◆ **Work instructions**
Give back exactly the lines of the material below that start at the line containing "ATOM 198 N N" and end at the line containing "ATOM 202 O O", and no others.

◆ **Data**
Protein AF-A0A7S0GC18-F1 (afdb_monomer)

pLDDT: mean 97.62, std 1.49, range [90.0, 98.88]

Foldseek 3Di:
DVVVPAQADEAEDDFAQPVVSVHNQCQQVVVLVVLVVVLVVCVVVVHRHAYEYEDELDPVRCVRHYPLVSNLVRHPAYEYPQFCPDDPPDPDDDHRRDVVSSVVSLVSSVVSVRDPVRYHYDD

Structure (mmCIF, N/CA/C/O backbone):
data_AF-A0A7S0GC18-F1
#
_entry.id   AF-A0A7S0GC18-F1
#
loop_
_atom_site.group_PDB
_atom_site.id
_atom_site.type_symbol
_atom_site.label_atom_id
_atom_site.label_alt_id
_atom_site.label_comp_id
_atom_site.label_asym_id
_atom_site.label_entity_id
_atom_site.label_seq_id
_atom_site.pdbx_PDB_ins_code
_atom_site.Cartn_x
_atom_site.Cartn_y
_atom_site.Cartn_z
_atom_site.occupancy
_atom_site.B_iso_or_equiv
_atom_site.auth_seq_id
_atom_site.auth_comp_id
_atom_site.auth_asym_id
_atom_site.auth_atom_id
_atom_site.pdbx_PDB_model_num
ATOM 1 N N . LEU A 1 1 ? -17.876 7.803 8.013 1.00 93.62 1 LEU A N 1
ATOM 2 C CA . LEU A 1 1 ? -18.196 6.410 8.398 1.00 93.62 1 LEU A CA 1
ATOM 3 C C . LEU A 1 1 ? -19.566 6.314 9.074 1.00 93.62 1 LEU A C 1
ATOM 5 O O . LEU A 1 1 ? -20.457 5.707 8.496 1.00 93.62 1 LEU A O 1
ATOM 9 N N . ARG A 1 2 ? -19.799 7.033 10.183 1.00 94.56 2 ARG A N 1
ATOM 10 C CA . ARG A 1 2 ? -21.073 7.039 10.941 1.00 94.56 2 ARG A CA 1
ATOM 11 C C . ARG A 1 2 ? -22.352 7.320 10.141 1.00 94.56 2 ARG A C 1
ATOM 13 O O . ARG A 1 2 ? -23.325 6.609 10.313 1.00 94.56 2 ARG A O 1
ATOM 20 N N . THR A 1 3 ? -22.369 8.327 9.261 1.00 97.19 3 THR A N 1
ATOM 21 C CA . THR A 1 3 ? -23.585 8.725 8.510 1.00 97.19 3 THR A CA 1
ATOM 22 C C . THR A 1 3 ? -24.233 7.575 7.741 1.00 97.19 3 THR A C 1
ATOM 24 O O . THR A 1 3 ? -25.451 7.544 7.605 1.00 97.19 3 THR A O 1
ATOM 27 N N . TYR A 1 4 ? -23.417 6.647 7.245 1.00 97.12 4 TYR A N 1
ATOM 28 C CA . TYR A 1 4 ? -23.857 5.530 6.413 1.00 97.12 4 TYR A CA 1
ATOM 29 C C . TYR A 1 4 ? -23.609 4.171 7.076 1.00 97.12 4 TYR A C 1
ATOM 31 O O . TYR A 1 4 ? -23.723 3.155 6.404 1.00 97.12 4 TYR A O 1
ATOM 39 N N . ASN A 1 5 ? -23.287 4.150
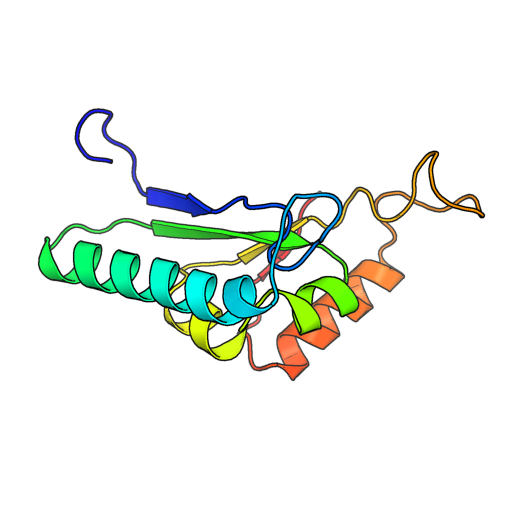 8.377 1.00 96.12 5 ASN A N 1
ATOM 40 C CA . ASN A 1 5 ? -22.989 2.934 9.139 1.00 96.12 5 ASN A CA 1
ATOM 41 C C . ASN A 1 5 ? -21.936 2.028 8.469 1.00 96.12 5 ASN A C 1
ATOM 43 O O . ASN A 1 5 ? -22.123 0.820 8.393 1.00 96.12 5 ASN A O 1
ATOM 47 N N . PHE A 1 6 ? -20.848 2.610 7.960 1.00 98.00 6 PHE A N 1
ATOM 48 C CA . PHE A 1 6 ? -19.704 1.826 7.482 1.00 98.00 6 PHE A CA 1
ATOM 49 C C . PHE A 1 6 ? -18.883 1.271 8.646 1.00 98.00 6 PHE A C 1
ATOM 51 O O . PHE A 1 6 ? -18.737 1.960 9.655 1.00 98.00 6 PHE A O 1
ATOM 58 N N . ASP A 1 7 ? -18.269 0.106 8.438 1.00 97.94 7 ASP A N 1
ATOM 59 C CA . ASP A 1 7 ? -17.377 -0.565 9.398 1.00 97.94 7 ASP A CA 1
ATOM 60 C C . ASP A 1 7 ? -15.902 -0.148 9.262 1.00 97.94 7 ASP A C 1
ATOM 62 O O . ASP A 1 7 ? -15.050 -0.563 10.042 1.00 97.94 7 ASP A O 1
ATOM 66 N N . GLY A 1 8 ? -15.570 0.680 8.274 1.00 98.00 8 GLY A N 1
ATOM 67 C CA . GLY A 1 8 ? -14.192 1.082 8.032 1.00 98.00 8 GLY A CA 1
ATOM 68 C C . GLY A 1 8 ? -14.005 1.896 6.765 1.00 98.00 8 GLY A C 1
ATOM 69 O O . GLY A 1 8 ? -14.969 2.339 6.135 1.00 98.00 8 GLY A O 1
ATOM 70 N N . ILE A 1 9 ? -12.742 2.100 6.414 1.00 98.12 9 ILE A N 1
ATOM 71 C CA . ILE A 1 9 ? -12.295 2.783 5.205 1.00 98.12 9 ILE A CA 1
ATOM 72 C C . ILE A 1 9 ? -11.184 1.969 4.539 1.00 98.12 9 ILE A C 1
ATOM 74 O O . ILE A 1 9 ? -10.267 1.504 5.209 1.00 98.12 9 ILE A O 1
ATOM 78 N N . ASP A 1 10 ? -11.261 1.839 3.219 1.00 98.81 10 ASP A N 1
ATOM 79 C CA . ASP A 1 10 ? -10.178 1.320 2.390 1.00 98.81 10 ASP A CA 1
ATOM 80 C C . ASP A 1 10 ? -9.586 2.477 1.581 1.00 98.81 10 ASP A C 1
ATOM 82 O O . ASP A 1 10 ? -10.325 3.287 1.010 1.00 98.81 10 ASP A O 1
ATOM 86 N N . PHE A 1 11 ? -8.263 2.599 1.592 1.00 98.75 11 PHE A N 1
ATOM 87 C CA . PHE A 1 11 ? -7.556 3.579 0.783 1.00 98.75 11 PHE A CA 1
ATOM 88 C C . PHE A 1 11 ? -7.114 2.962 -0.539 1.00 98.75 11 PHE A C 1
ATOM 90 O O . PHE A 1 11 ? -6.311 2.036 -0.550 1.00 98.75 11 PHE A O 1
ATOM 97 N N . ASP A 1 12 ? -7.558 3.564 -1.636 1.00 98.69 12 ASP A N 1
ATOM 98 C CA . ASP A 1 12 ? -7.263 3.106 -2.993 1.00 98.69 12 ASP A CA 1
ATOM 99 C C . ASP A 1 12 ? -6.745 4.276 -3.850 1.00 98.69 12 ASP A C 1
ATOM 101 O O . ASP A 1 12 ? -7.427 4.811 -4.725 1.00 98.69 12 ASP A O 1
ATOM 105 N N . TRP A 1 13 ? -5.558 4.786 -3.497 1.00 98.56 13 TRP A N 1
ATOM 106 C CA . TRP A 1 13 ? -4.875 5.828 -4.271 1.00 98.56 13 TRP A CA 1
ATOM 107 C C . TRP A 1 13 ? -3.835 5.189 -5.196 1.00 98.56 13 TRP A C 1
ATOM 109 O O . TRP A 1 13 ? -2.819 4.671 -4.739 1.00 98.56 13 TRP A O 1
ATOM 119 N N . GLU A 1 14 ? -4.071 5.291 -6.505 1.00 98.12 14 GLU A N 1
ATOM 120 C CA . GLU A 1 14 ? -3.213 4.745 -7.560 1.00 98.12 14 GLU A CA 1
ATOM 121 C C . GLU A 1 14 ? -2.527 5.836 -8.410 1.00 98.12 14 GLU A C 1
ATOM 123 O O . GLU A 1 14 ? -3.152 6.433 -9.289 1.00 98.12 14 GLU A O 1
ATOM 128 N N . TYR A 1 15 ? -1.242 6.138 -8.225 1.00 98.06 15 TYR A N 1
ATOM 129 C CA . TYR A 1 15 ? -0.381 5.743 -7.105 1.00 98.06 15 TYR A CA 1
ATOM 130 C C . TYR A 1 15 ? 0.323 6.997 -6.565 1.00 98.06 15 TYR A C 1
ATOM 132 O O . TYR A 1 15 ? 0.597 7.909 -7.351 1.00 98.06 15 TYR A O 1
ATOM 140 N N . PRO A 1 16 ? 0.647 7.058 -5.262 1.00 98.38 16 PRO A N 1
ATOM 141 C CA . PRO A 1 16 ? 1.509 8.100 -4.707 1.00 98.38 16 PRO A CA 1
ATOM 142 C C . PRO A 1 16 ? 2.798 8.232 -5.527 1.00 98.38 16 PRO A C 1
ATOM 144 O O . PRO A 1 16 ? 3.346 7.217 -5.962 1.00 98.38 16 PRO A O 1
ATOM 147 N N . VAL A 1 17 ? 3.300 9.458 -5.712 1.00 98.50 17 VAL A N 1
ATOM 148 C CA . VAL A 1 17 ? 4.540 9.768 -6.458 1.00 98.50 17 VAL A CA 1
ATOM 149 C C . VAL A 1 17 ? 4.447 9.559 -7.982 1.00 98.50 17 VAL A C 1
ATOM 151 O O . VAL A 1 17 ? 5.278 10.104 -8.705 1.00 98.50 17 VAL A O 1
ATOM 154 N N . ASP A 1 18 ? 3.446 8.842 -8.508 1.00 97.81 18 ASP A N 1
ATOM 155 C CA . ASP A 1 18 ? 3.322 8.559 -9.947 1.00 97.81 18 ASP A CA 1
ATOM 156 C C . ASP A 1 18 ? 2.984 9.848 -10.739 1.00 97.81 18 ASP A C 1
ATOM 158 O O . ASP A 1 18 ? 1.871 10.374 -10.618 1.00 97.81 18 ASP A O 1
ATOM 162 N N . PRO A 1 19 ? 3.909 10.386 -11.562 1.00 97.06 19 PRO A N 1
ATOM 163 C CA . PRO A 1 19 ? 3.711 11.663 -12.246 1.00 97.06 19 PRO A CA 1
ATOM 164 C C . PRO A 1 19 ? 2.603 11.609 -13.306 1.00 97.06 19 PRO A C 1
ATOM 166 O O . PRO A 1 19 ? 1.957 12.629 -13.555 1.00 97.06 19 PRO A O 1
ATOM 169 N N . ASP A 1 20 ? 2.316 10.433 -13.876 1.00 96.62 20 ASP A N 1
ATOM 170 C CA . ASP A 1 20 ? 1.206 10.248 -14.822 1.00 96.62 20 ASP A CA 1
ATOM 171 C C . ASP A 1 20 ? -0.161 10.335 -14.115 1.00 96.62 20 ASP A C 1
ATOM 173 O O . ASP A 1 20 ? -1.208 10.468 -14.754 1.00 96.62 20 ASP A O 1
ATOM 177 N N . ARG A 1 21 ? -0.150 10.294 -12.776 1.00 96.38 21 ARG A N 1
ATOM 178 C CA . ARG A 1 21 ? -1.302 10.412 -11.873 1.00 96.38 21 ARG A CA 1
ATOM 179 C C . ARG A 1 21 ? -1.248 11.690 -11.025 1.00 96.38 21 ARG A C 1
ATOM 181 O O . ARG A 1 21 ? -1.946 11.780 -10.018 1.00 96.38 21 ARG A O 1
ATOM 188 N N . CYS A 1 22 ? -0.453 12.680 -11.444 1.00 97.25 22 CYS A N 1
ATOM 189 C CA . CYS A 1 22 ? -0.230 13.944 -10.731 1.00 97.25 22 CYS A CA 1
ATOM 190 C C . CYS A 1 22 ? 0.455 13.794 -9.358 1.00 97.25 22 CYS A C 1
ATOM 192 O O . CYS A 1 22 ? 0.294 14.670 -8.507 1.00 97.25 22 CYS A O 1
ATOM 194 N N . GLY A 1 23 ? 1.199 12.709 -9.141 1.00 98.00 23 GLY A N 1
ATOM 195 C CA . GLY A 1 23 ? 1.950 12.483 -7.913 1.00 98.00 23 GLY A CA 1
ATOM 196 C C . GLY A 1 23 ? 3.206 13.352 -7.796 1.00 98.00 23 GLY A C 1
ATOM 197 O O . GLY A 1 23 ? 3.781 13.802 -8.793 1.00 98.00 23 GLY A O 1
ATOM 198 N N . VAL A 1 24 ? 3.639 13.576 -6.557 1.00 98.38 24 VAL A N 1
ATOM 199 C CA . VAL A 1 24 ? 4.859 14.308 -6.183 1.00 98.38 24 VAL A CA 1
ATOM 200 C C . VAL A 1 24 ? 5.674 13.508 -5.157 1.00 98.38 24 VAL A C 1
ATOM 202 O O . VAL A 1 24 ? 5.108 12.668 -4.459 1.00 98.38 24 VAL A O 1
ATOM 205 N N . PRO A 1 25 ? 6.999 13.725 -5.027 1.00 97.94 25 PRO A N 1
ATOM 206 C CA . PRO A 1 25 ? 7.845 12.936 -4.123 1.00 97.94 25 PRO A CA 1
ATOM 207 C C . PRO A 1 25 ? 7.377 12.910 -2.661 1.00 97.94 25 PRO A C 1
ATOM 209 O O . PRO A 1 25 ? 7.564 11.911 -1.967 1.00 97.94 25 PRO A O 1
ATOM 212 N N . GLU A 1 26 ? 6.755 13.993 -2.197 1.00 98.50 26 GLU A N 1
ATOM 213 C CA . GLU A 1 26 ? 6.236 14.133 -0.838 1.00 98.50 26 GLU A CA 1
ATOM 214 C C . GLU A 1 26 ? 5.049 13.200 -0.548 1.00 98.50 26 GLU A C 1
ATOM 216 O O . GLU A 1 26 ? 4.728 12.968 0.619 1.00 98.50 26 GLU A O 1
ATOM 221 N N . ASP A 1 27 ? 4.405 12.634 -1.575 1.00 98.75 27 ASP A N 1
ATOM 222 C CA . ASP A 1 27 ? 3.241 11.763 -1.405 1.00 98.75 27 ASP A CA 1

◆ **Answer to the problem**
ATOM 198 N N . VAL A 1 24 ? 3.639 13.576 -6.557 1.00 98.38 24 VAL A N 1
ATOM 199 C CA . VAL A 1 24 ? 4.859 14.308 -6.183 1.00 98.38 24 VAL A CA 1
ATOM 200 C C . VAL A 1 24 ? 5.674 13.508 -5.157 1.00 98.38 24 VAL A C 1
ATOM 202 O O . VAL A 1 24 ? 5.108 12.668 -4.459 1.00 98.38 24 VAL A O 1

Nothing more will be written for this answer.